October is here. To be 100% honest I’m not entirely sure if that is a good thing or a bad thing. The days are getting shorter, and the nights are getting colder. The leaves are beginning to change, that is where the dryness of the past months haven’t caused them to fall early. For me this fall means Football and Church History. Football, well that’s flag and pads this year for the kids. Will is playing modified and flag and Barb is playing flag. I’m busy running the league and coaching. As for Church History, I’m teaching a class for the School of Christian Living and Serving.
As the air gets a little crisper (I’m speaking hopefully here). Every morning as I take Will to the bus I get to look up at the steeple. This morning when I did so it was with the great news that the work is done on it. After what feels like eternity the rot on the façade, the rotten steeple corners and most important the rotten structural beams are all repaired and replaced. And before I go any further let me offer all of you a BIG HUGE THANK YOU! On the one side many of you made gifts that helped to defray the cost of this repair. And even if you weren’t able to make a gift you put up with birds in the belfry, with a lift that interfered with the daily life of the church, a lift on the columbarium, and all the noises and inconvenience that it brought.

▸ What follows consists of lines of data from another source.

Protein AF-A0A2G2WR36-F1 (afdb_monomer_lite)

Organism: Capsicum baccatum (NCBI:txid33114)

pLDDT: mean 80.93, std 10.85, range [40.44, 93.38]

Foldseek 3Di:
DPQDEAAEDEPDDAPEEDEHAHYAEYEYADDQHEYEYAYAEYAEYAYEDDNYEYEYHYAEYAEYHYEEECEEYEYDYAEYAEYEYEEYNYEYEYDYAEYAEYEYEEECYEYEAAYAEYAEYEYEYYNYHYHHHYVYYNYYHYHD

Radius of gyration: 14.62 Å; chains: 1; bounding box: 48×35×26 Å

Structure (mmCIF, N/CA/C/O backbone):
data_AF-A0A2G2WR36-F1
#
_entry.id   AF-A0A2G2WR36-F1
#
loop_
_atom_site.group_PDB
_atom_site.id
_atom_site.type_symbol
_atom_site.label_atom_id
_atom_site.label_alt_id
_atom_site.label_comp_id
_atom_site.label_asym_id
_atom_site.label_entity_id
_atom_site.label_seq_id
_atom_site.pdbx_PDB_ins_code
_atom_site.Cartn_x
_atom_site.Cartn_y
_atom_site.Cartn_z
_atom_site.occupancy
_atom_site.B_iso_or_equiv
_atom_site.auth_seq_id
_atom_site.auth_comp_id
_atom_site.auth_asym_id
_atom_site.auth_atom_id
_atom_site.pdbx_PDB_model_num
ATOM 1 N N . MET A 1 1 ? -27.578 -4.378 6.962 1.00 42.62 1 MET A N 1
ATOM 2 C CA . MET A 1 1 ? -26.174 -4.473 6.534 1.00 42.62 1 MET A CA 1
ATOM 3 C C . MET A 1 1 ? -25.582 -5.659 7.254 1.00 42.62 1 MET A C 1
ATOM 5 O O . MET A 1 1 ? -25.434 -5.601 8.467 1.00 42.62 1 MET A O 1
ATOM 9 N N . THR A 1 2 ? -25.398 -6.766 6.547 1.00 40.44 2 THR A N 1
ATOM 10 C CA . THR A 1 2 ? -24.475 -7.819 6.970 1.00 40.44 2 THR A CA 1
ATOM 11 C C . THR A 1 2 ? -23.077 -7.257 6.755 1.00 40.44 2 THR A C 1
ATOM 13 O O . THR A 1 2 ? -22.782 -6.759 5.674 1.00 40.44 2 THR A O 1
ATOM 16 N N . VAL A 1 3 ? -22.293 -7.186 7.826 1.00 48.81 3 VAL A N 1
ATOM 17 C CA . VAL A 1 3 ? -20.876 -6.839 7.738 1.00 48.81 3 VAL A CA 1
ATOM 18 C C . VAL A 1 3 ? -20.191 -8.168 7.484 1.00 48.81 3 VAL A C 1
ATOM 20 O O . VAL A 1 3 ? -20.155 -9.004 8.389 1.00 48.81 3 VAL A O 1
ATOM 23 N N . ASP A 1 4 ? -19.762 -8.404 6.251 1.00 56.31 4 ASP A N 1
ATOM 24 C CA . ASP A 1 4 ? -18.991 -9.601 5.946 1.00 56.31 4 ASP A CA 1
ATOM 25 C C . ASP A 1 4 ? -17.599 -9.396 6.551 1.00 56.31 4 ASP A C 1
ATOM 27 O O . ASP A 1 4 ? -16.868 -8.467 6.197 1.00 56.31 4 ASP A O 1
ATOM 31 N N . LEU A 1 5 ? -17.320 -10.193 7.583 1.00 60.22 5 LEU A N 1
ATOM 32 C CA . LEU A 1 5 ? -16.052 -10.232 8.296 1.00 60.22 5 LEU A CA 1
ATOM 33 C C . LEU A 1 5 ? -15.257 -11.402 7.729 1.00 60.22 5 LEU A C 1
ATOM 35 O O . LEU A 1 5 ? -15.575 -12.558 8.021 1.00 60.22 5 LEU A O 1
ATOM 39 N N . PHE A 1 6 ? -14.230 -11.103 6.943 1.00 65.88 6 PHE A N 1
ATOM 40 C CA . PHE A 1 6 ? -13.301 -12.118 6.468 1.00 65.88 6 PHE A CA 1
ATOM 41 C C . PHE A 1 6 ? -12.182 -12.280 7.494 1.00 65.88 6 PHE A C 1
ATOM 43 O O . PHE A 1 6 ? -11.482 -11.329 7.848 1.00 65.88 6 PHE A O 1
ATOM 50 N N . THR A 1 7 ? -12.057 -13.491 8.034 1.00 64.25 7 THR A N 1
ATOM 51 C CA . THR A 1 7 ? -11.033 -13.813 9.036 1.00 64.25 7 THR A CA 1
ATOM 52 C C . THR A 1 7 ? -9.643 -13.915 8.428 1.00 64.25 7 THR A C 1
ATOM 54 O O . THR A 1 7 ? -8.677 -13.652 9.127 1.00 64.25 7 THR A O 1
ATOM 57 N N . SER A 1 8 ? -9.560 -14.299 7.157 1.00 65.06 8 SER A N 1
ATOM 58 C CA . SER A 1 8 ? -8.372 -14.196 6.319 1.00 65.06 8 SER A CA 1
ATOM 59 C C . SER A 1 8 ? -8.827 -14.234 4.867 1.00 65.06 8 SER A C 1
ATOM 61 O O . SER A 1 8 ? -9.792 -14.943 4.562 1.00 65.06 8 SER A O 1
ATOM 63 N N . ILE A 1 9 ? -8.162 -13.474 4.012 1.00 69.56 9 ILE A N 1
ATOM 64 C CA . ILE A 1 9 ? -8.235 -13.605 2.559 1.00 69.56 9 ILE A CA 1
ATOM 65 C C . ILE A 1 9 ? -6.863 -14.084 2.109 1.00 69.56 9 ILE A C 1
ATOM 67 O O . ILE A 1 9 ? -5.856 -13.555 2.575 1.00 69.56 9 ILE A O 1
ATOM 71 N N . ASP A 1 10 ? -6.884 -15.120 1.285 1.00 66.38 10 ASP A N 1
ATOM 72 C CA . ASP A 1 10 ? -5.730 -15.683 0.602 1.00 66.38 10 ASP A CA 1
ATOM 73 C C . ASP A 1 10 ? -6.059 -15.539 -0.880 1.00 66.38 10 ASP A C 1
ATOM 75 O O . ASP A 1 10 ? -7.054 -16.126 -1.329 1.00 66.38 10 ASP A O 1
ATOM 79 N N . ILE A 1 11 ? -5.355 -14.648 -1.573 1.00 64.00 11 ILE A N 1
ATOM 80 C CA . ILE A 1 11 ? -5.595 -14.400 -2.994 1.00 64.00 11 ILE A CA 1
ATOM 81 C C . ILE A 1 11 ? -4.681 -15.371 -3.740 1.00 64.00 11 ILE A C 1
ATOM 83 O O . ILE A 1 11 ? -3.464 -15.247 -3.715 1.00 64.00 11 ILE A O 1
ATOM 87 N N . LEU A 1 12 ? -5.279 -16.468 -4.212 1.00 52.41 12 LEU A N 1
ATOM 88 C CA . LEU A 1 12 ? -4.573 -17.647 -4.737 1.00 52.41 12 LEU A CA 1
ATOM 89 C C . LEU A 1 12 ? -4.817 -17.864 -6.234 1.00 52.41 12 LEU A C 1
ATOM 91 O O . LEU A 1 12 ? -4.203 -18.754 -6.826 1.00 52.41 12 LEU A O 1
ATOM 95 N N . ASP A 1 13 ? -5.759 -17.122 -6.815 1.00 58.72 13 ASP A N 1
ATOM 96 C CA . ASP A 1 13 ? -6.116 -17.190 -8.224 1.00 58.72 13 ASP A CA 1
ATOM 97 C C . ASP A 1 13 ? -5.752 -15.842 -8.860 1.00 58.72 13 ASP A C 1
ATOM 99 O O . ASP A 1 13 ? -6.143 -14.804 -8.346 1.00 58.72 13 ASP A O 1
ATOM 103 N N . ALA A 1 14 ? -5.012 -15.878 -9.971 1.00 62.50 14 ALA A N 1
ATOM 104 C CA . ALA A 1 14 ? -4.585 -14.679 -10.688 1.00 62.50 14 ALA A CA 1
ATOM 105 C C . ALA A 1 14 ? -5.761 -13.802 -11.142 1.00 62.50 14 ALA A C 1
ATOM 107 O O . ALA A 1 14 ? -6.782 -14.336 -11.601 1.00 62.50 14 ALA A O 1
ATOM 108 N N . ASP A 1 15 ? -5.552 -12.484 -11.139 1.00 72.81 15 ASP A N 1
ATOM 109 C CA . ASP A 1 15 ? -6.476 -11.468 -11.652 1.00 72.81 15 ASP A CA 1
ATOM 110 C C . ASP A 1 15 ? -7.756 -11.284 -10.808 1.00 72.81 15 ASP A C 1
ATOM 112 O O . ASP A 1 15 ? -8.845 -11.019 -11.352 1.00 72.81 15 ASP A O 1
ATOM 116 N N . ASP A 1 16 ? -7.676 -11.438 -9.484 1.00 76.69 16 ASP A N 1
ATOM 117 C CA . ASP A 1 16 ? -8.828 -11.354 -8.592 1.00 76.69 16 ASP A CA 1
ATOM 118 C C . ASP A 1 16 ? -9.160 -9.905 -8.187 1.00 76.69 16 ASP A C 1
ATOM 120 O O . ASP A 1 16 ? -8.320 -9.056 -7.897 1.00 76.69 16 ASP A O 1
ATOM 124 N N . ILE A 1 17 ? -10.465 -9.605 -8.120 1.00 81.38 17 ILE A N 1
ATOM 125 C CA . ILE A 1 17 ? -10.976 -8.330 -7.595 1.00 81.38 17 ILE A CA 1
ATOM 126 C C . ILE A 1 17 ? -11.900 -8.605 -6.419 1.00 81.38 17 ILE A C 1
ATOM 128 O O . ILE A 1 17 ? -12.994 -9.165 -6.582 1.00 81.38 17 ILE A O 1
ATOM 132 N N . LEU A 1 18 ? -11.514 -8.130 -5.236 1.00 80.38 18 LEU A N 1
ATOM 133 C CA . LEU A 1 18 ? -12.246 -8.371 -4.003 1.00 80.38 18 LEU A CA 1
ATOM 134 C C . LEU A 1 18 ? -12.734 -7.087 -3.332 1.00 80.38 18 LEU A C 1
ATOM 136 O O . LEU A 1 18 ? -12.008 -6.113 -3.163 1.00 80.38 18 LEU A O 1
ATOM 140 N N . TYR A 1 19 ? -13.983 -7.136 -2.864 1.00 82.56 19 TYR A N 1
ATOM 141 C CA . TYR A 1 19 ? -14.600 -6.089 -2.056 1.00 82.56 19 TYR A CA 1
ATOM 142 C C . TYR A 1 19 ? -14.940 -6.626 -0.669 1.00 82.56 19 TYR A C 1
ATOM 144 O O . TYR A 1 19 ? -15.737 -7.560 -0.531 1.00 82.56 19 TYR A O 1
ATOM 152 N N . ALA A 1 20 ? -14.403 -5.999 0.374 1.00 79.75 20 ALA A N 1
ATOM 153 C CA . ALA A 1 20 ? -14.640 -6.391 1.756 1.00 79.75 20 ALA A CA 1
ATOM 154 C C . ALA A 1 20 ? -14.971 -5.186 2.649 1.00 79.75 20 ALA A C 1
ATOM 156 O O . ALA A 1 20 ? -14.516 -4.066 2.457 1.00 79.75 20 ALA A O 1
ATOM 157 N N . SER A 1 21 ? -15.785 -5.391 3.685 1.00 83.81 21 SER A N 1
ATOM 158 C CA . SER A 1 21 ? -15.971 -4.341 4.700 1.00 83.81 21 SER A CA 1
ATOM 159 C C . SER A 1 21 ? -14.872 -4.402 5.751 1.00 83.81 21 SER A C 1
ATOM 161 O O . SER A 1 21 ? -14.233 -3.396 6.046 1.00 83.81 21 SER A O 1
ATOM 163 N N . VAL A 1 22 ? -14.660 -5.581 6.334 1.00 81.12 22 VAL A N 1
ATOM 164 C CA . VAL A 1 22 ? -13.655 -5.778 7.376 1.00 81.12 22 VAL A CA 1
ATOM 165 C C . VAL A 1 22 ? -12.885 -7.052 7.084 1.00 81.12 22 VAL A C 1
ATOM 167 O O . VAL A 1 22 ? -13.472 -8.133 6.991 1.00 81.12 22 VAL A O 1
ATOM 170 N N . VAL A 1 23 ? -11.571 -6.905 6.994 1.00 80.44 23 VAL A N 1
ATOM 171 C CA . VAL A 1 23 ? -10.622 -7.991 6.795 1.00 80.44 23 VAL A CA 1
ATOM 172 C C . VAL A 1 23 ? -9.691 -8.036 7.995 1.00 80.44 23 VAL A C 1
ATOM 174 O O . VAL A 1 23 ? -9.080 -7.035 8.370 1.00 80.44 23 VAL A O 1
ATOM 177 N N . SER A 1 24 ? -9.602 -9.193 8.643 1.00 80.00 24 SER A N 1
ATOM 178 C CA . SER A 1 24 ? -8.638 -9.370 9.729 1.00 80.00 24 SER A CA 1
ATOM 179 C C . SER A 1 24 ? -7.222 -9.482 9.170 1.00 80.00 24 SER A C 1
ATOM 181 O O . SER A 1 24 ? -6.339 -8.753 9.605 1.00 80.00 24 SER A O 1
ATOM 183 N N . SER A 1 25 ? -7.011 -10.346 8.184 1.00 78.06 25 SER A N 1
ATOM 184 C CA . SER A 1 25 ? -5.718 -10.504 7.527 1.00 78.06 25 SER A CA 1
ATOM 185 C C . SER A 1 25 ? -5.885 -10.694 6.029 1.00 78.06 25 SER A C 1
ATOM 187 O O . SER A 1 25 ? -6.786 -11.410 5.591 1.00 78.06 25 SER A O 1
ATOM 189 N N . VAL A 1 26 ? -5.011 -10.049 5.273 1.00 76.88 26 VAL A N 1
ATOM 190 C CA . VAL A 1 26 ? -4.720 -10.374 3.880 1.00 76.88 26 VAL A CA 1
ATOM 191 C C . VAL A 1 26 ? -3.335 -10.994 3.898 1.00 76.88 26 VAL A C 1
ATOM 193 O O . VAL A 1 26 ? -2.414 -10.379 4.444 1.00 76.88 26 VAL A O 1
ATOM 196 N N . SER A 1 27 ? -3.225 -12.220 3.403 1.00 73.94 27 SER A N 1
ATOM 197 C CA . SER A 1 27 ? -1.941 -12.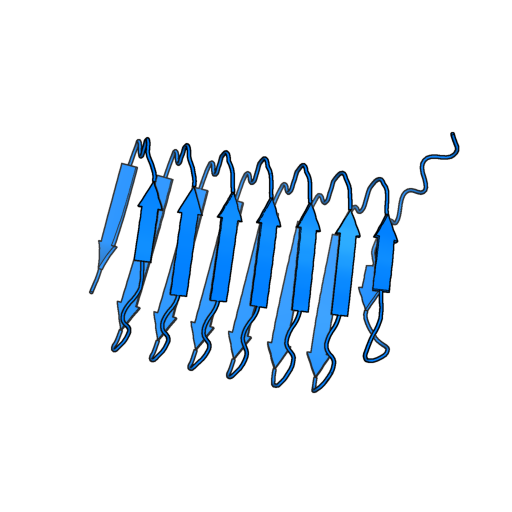821 3.068 1.00 73.94 27 SER A CA 1
ATOM 198 C C . SER A 1 27 ? -1.956 -13.157 1.594 1.00 73.94 27 SER A C 1
ATOM 200 O O . SER A 1 27 ? -2.941 -13.721 1.125 1.00 73.94 27 SER A O 1
ATOM 202 N N . SER A 1 28 ? -0.874 -12.827 0.919 1.00 67.44 28 SER A N 1
ATOM 203 C CA . SER A 1 28 ? -0.682 -13.113 -0.490 1.00 67.44 28 SER A CA 1
ATOM 204 C C . SER A 1 28 ? 0.766 -13.555 -0.649 1.00 67.44 28 SER A C 1
ATOM 206 O O . SER A 1 28 ? 1.664 -12.750 -0.424 1.00 67.44 28 SER A O 1
ATOM 208 N N . ASP A 1 29 ? 0.961 -14.839 -0.953 1.00 63.00 29 ASP A N 1
ATOM 209 C CA . ASP A 1 29 ? 2.224 -15.365 -1.483 1.00 63.00 29 ASP A CA 1
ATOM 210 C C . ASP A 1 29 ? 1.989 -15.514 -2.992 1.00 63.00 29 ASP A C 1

I’m a firm believer that in everything there is a lesson to be found. And in this repair of the steeple there is one there as well. We had our patience tested as we waited to get what to us were obvious problems repaired. There were hiccups of weather, delayed start dates and even on the last day there was a leak in the hydraulics of the lift. Through all of this you all showed a resilience, flexibility and a willingness to adjust to an evershifting reality.
Life seldom goes and happens the way we want it to. Sometimes things happen for the better and sometimes the worst that could happen does. I remember way back when the steeple was going to be a few weeks to fix with a guy hanging from a little rope chair and doing all the work, hopefully without heavy winds. Two years, a lot of grants, a whole lot of labor, a very generous congregation and more patience than many of us thought we had and it is finally done. It showed us how a very difficult almost impossible thing can be made possible. If you don’t think that it was almost impossible ask Dennis about all the ideas that were put forward for repair.

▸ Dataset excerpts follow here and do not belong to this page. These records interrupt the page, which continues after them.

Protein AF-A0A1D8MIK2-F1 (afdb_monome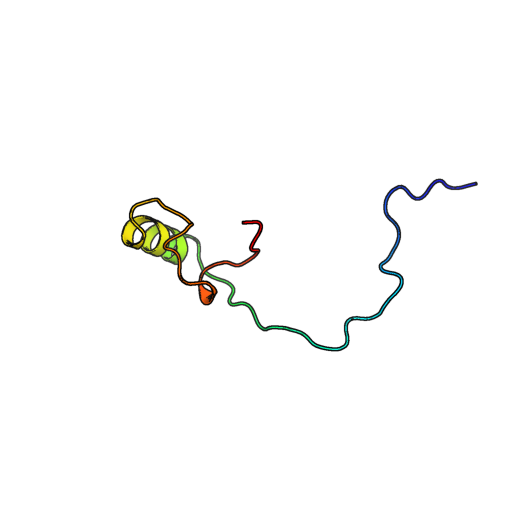r_lite)

Foldseek 3Di:
DDDPPDDPDPDDDDDDDDADDDDPVVVVVQCVVQVVDPVSGDPNSDRDDPD

Structure (mmCIF, N/CA/C/O backbone):
data_AF-A0A1D8MIK2-F1
#
_entry.id   AF-A0A1D8MIK2-F1
#
loop_
_atom_site.group_PDB
_atom_site.id
_atom_site.type_symbol
_atom_site.label_atom_id
_atom_site.label_alt_id
_atom_site.label_comp_id
_atom_site.label_asym_id
_atom_site.label_entity_id
_atom_site.label_seq_id
_atom_site.pdbx_PDB_ins_code
_atom_site.Cartn_x
_atom_site.Cartn_y
_atom_site.Cartn_z
_atom_site.occupancy
_atom_site.B_iso_or_equiv
_atom_site.auth_seq_id
_atom_site.auth_comp_id
_atom_site.auth_asym_id
_atom_site.auth_atom_id
_atom_site.pdbx_PDB_model_num
ATOM 1 N N . MET A 1 1 ? 32.504 5.061 -23.793 1.00 51.41 1 MET A N 1
ATOM 2 C CA . MET A 1 1 ? 31.422 4.086 -23.553 1.00 51.41 1 MET A CA 1
ATOM 3 C C . MET A 1 1 ? 30.614 4.631 -22.396 1.00 51.41 1 MET A C 1
ATOM 5 O O . MET A 1 1 ? 31.195 4.835 -21.338 1.00 51.41 1 MET A O 1
ATOM 9 N N . GLU A 1 2 ? 29.358 5.012 -22.617 1.00 62.56 2 GLU A N 1
ATOM 10 C CA . GLU A 1 2 ? 28.529 5.549 -21.534 1.00 62.56 2 GLU A CA 1
ATOM 11 C C . GLU A 1 2 ? 28.247 4.440 -20.513 1.00 62.56 2 GLU A C 1
ATOM 13 O O . GLU A 1 2 ? 27.617 3.432 -20.826 1.00 62.56 2 GLU A O 1
ATOM 18 N N . ASN A 1 3 ? 28.769 4.606 -19.296 1.00 72.00 3 ASN A N 1
ATOM 19 C CA . ASN A 1 3 ? 28.495 3.722 -18.169 1.00 72.00 3 ASN A CA 1
ATOM 20 C C . ASN A 1 3 ? 27.110 4.062 -17.607 1.00 72.00 3 ASN A C 1
ATOM 22 O O . ASN A 1 3 ? 26.988 4.881 -16.693 1.00 72.00 3 ASN A O 1
ATOM 26 N N . PHE A 1 4 ? 26.059 3.446 -18.143 1.00 77.81 4 PHE A N 1
ATOM 27 C CA . PHE A 1 4 ? 24.735 3.535 -17.533 1.00 77.81 4 PHE A CA 1
ATOM 28 C C . PHE A 1 4 ? 24.745 2.812 -16.180 1.00 77.81 4 PHE A C 1
ATOM 30 O O . PHE A 1 4 ? 24.849 1.591 -16.109 1.00 77.81 4 PHE A O 1
ATOM 37 N N . LYS A 1 5 ? 24.661 3.587 -15.092 1.00 87.81 5 LYS A N 1
ATOM 38 C CA . LYS A 1 5 ? 24.661 3.077 -13.708 1.00 87.81 5 LYS A CA 1
ATOM 39 C C . LYS A 1 5 ? 23.335 2.409 -13.321 1.00 87.81 5 LYS A C 1
ATOM 41 O O . LYS A 1 5 ? 23.312 1.578 -12.420 1.00 87.81 5 LYS A O 1
ATOM 46 N N . HIS A 1 6 ? 22.247 2.769 -13.996 1.00 93.38 6 HIS A N 1
ATOM 47 C CA . HIS A 1 6 ? 20.942 2.139 -13.850 1.00 93.38 6 HIS A CA 1
ATOM 48 C C . HIS A 1 6 ? 20.413 1.814 -15.244 1.00 93.38 6 HIS A C 1
ATOM 50 O O . HIS A 1 6 ? 20.232 2.709 -16.069 1.00 93.38 6 HIS A O 1
ATOM 56 N N . LEU A 1 7 ? 20.269 0.523 -15.519 1.00 94.62 7 LEU A N 1
ATOM 57 C CA . LEU A 1 7 ? 19.805 0.018 -16.804 1.00 94.62 7 LEU A CA 1
ATOM 58 C C . LEU A 1 7 ? 18.273 0.011 -16.830 1.00 94.62 7 LEU A C 1
ATOM 60 O O . LEU A 1 7 ? 17.664 -0.140 -15.772 1.00 94.62 7 LEU A O 1
ATOM 64 N N . PRO A 1 8 ? 17.645 0.135 -18.011 1.00 95.31 8 PRO A N 1
ATOM 65 C CA . PRO A 1 8 ? 16.220 -0.144 -18.136 1.00 95.31 8 PRO A CA 1
ATOM 66 C C . PRO A 1 8 ? 15.938 -1.608 -17.784 1.00 95.31 8 PRO A C 1
ATOM 68 O O . PRO A 1 8 ? 16.791 -2.479 -17.993 1.00 95.31 8 PRO A O 1
ATOM 71 N N . GLU A 1 9 ? 14.732 -1.897 -17.305 1.00 96.94 9 GLU A N 1
ATOM 72 C CA . GLU A 1 9 ? 14.312 -3.269 -17.042 1.00 96.94 9 GLU A CA 1
ATOM 73 C C . GLU A 1 9 ? 14.388 -4.098 -18.342 1.00 96.94 9 GLU A C 1
ATOM 75 O O . GLU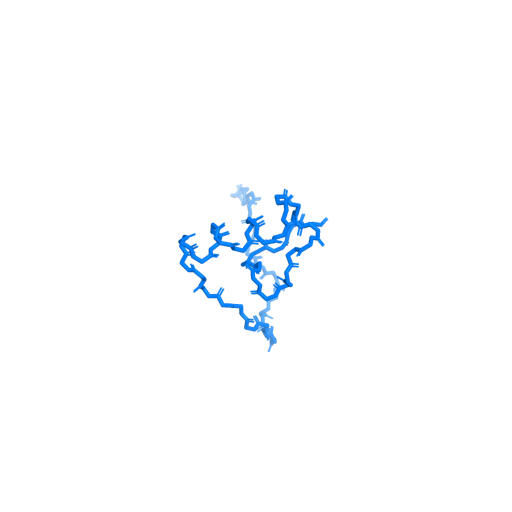 A 1 9 ? 13.723 -3.761 -19.328 1.00 96.94 9 GLU A O 1
ATOM 80 N N . PRO A 1 10 ? 15.158 -5.207 -18.391 1.00 96.38 10 PRO A N 1
ATOM 81 C CA . PRO A 1 10 ? 15.301 -6.037 -19.592 1.00 96.38 10 PRO A CA 1
ATOM 82 C C . PRO A 1 10 ? 14.099 -6.981 -19.783 1.00 96.38 10 PRO A C 1
ATOM 84 O O . PRO A 1 10 ? 14.226 -8.106 -20.264 1.00 96.38 10 PRO A O 1
ATOM 87 N N . PHE A 1 11 ? 12.919 -6.534 -19.367 1.00 97.56 11 PHE A N 1
ATOM 88 C CA . PHE A 1 11 ? 11.650 -7.236 -19.450 1.00 97.56 11 PHE A CA 1
ATOM 89 C C . PHE A 1 11 ? 10.514 -6.214 -19.529 1.00 97.56 11 PHE A C 1
ATOM 91 O O . PHE A 1 11 ? 10.683 -5.025 -19.276 1.00 97.56 11 PHE A O 1
ATOM 98 N N . ARG A 1 12 ? 9.317 -6.685 -19.877 1.00 98.00 12 ARG A N 1
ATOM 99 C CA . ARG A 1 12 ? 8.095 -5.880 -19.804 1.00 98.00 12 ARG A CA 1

As the steeple shines brightly to all who see it, it serves both as a sign of the body of believers below, and who their savior is. But it also shows how a congregation can through God’s help do something almost impossible. As we look forward, as we put the church growth plan into action, and as we seek to bring the light of Christ to our world, I want you all to look up or look out and see that steeple. I want you to think about all that we all put into and put up with while it was repaired. And I want you to remember what Christ said in Matthew 19:26. He said, “for mortals it is impossible but for God all things are possible.”
It is not going to be easy for us to work to grow this body of believers. It is going to be down right difficult. But, it is not impossible. It is possible through the one who went to the cross for us, who created us, and day by day sustains us. Amen.